**SOURCE MATERIAL:**

--- --- ---

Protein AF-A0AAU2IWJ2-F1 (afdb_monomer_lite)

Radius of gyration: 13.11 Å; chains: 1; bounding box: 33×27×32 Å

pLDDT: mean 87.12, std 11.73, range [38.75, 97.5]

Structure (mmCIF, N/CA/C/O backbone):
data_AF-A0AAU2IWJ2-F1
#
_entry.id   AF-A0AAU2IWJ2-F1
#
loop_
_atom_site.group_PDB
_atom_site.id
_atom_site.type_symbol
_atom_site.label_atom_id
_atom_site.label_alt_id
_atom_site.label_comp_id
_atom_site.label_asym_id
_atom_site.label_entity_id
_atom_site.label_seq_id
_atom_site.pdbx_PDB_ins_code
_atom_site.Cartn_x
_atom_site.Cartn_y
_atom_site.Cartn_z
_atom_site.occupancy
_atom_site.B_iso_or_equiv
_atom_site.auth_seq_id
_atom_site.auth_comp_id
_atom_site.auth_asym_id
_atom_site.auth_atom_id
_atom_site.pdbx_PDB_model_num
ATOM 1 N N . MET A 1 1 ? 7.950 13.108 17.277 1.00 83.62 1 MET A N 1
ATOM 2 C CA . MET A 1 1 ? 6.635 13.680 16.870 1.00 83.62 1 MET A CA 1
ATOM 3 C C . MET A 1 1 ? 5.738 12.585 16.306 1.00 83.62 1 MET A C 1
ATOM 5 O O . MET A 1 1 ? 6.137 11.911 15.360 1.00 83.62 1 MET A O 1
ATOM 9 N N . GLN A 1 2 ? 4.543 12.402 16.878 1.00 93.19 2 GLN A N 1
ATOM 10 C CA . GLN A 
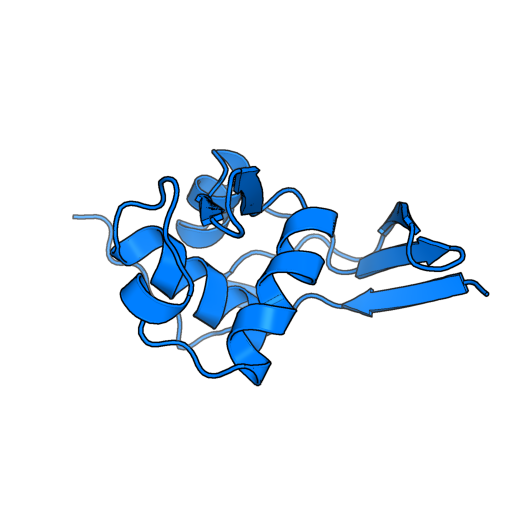1 2 ? 3.567 11.408 16.415 1.00 93.19 2 GLN A CA 1
ATOM 11 C C . GLN A 1 2 ? 2.741 11.957 15.243 1.00 93.19 2 GLN A C 1
ATOM 13 O O . GLN A 1 2 ? 2.262 13.090 15.292 1.00 93.19 2 GLN A O 1
ATOM 18 N N . LYS A 1 3 ? 2.547 11.150 14.197 1.00 94.31 3 LYS A N 1
ATOM 19 C CA . LYS A 1 3 ? 1.735 11.490 13.022 1.00 94.31 3 LYS A CA 1
ATOM 20 C C . LYS A 1 3 ? 0.783 10.349 12.677 1.00 94.31 3 LYS A C 1
ATOM 22 O O . LYS A 1 3 ? 1.168 9.184 12.722 1.00 94.31 3 LYS A O 1
ATOM 27 N N . ARG A 1 4 ? -0.443 10.715 12.298 1.00 95.19 4 ARG A N 1
ATOM 28 C CA . ARG A 1 4 ? -1.474 9.808 11.780 1.00 95.19 4 ARG A CA 1
ATOM 29 C C . ARG A 1 4 ? -1.576 9.968 10.272 1.00 95.19 4 ARG A C 1
ATOM 31 O O . ARG A 1 4 ? -1.694 11.088 9.773 1.00 95.19 4 ARG A O 1
ATOM 38 N N . SER A 1 5 ? -1.523 8.855 9.559 1.00 93.81 5 SER A N 1
ATOM 39 C CA . SER A 1 5 ? -1.559 8.808 8.100 1.00 93.81 5 SER A CA 1
ATOM 40 C C . SER A 1 5 ? -2.695 7.896 7.661 1.00 93.81 5 SER A C 1
ATOM 42 O O . SER A 1 5 ? -2.652 6.703 7.926 1.00 93.81 5 SER A O 1
ATOM 44 N N . ARG A 1 6 ? -3.706 8.451 6.988 1.00 95.06 6 ARG A N 1
ATOM 45 C CA . ARG A 1 6 ? -4.893 7.708 6.540 1.00 95.06 6 ARG A CA 1
ATOM 46 C C . ARG A 1 6 ? -4.691 7.113 5.146 1.00 95.06 6 ARG A C 1
ATOM 48 O O . ARG A 1 6 ? -4.221 7.839 4.272 1.00 95.06 6 ARG A O 1
ATOM 55 N N . ILE A 1 7 ? -5.026 5.844 4.927 1.00 94.31 7 ILE A N 1
ATOM 56 C CA . ILE A 1 7 ? -5.061 5.245 3.580 1.00 94.31 7 ILE A CA 1
ATOM 57 C C . ILE A 1 7 ? -6.224 5.844 2.775 1.00 94.31 7 ILE A C 1
ATOM 59 O O . ILE A 1 7 ? -7.301 6.083 3.319 1.00 94.31 7 ILE A O 1
ATOM 63 N N . GLY A 1 8 ? -6.016 6.130 1.494 1.00 92.81 8 GLY A N 1
ATOM 64 C CA . GLY A 1 8 ? -7.043 6.714 0.642 1.00 92.81 8 GLY A CA 1
ATOM 65 C C . GLY A 1 8 ? -6.862 6.375 -0.832 1.00 92.81 8 GLY A C 1
ATOM 66 O O . GLY A 1 8 ? -6.113 5.475 -1.213 1.00 92.81 8 GLY A O 1
ATOM 67 N N . LYS A 1 9 ? -7.573 7.122 -1.680 1.00 91.56 9 LYS A N 1
ATOM 68 C CA . LYS A 1 9 ? -7.682 6.863 -3.121 1.00 91.56 9 LYS A CA 1
ATOM 69 C C . LYS A 1 9 ? -6.334 6.728 -3.840 1.00 91.56 9 LYS A C 1
ATOM 71 O O . LYS A 1 9 ? -6.192 5.879 -4.721 1.00 91.56 9 LYS A O 1
ATOM 76 N N . ASN A 1 10 ? -5.347 7.544 -3.469 1.00 89.75 10 ASN A N 1
ATOM 77 C CA . ASN A 1 10 ? -4.024 7.527 -4.100 1.00 89.75 10 ASN A CA 1
ATOM 78 C C . ASN A 1 10 ? -3.242 6.261 -3.733 1.00 89.75 10 ASN A C 1
ATOM 80 O O . ASN A 1 10 ? -2.612 5.664 -4.601 1.00 89.75 10 ASN A O 1
ATOM 84 N N . GLU A 1 11 ? -3.320 5.827 -2.473 1.00 91.94 11 GLU A N 1
ATOM 85 C CA . GLU A 1 11 ? -2.719 4.574 -2.009 1.00 91.94 11 GLU A CA 1
ATOM 86 C C . GLU A 1 11 ? -3.330 3.375 -2.731 1.00 91.94 11 GLU A C 1
ATOM 88 O O . GLU A 1 11 ? -2.591 2.539 -3.246 1.00 91.94 11 GLU A O 1
ATOM 93 N N . VAL A 1 12 ? -4.660 3.330 -2.856 1.00 91.81 12 VAL A N 1
ATOM 94 C CA . VAL A 1 12 ? -5.344 2.267 -3.608 1.00 91.81 12 VAL A CA 1
ATOM 95 C C . VAL A 1 12 ? -4.930 2.271 -5.079 1.00 91.81 12 VAL A C 1
ATOM 97 O O . VAL A 1 12 ? -4.613 1.223 -5.634 1.00 91.81 12 VAL A O 1
ATOM 100 N N . SER A 1 13 ? -4.866 3.448 -5.704 1.00 89.56 13 SER A N 1
ATOM 101 C CA . SER A 1 13 ? -4.472 3.572 -7.113 1.00 89.56 13 SER A CA 1
ATOM 102 C C . SER A 1 13 ? -3.027 3.115 -7.350 1.00 89.56 13 SER A C 1
ATOM 104 O O . SER A 1 13 ? -2.759 2.386 -8.304 1.00 89.56 13 SER A O 1
ATOM 106 N N . GLY A 1 14 ? -2.095 3.500 -6.471 1.00 89.19 14 GLY A N 1
ATOM 107 C CA . GLY A 1 14 ? -0.698 3.067 -6.543 1.00 89.19 14 GLY A CA 1
ATOM 108 C C . GLY A 1 14 ? -0.538 1.560 -6.329 1.00 89.19 14 GLY A C 1
ATOM 109 O O . GLY A 1 14 ? 0.184 0.904 -7.079 1.00 89.19 14 GLY A O 1
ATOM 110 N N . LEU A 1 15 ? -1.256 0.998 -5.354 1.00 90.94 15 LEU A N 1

--- --- ---

**TASK REQUIREMENTS:** Reproduce the listing above exactly from the line containing "ATOM 5 O O ." up to and including the line containing "ATOM 64 C CA", omitting any images and everything outside those lines.

**WRITTEN RESPONSE:**
ATOM 5 O O . MET A 1 1 ? 6.137 11.911 15.360 1.00 83.62 1 MET A O 1
ATOM 9 N N . GLN A 1 2 ? 4.543 12.402 16.878 1.00 93.19 2 GLN A N 1
ATOM 10 C CA . GLN A 
1 2 ? 3.567 11.408 16.415 1.00 93.19 2 GLN A CA 1
ATOM 11 C C . GLN A 1 2 ? 2.741 11.957 15.243 1.00 93.19 2 GLN A C 1
ATOM 13 O O . GLN A 1 2 ? 2.262 13.090 15.292 1.00 93.19 2 GLN A O 1
ATOM 18 N N . LYS A 1 3 ? 2.547 11.150 14.197 1.00 94.31 3 LYS A N 1
ATOM 19 C CA . LYS A 1 3 ? 1.735 11.490 13.022 1.00 94.31 3 LYS A CA 1
ATOM 20 C C . LYS A 1 3 ? 0.783 10.349 12.677 1.00 94.31 3 LYS A C 1
ATOM 22 O O . LYS A 1 3 ? 1.168 9.184 12.722 1.00 94.31 3 LYS A O 1
ATOM 27 N N . ARG A 1 4 ? -0.443 10.715 12.298 1.00 95.19 4 ARG A N 1
ATOM 28 C CA . ARG A 1 4 ? -1.474 9.808 11.780 1.00 95.19 4 ARG A CA 1
ATOM 29 C C . ARG A 1 4 ? -1.576 9.968 10.272 1.00 95.19 4 ARG A C 1
ATOM 31 O O . ARG A 1 4 ? -1.694 11.088 9.773 1.00 95.19 4 ARG A O 1
ATOM 38 N N . SER A 1 5 ? -1.523 8.855 9.559 1.00 93.81 5 SER A N 1
ATOM 39 C CA . SER A 1 5 ? -1.559 8.808 8.100 1.00 93.81 5 SER A CA 1
ATOM 40 C C . SER A 1 5 ? -2.695 7.896 7.661 1.00 93.81 5 SER A C 1
ATOM 42 O O . SER A 1 5 ? -2.652 6.703 7.926 1.00 93.81 5 SER A O 1
ATOM 44 N N . ARG A 1 6 ? -3.706 8.451 6.988 1.00 95.06 6 ARG A N 1
ATOM 45 C CA . ARG A 1 6 ? -4.893 7.708 6.540 1.00 95.06 6 ARG A CA 1
ATOM 46 C C . ARG A 1 6 ? -4.691 7.113 5.146 1.00 95.06 6 ARG A C 1
ATOM 48 O O . ARG A 1 6 ? -4.221 7.839 4.272 1.00 95.06 6 ARG A O 1
ATOM 55 N N . ILE A 1 7 ? -5.026 5.844 4.927 1.00 94.31 7 ILE A N 1
ATOM 56 C CA . ILE A 1 7 ? -5.061 5.245 3.580 1.00 94.31 7 ILE A CA 1
ATOM 57 C C . ILE A 1 7 ? -6.224 5.844 2.775 1.00 94.31 7 ILE A C 1
ATOM 59 O O . ILE A 1 7 ? -7.301 6.083 3.319 1.00 94.31 7 ILE A O 1
ATOM 63 N N . GLY A 1 8 ? -6.016 6.130 1.494 1.00 92.81 8 GLY A N 1
ATOM 64 C CA . GLY A 1 8 ? -7.043 6.714 0.642 1.00 92.81 8 GLY A CA 1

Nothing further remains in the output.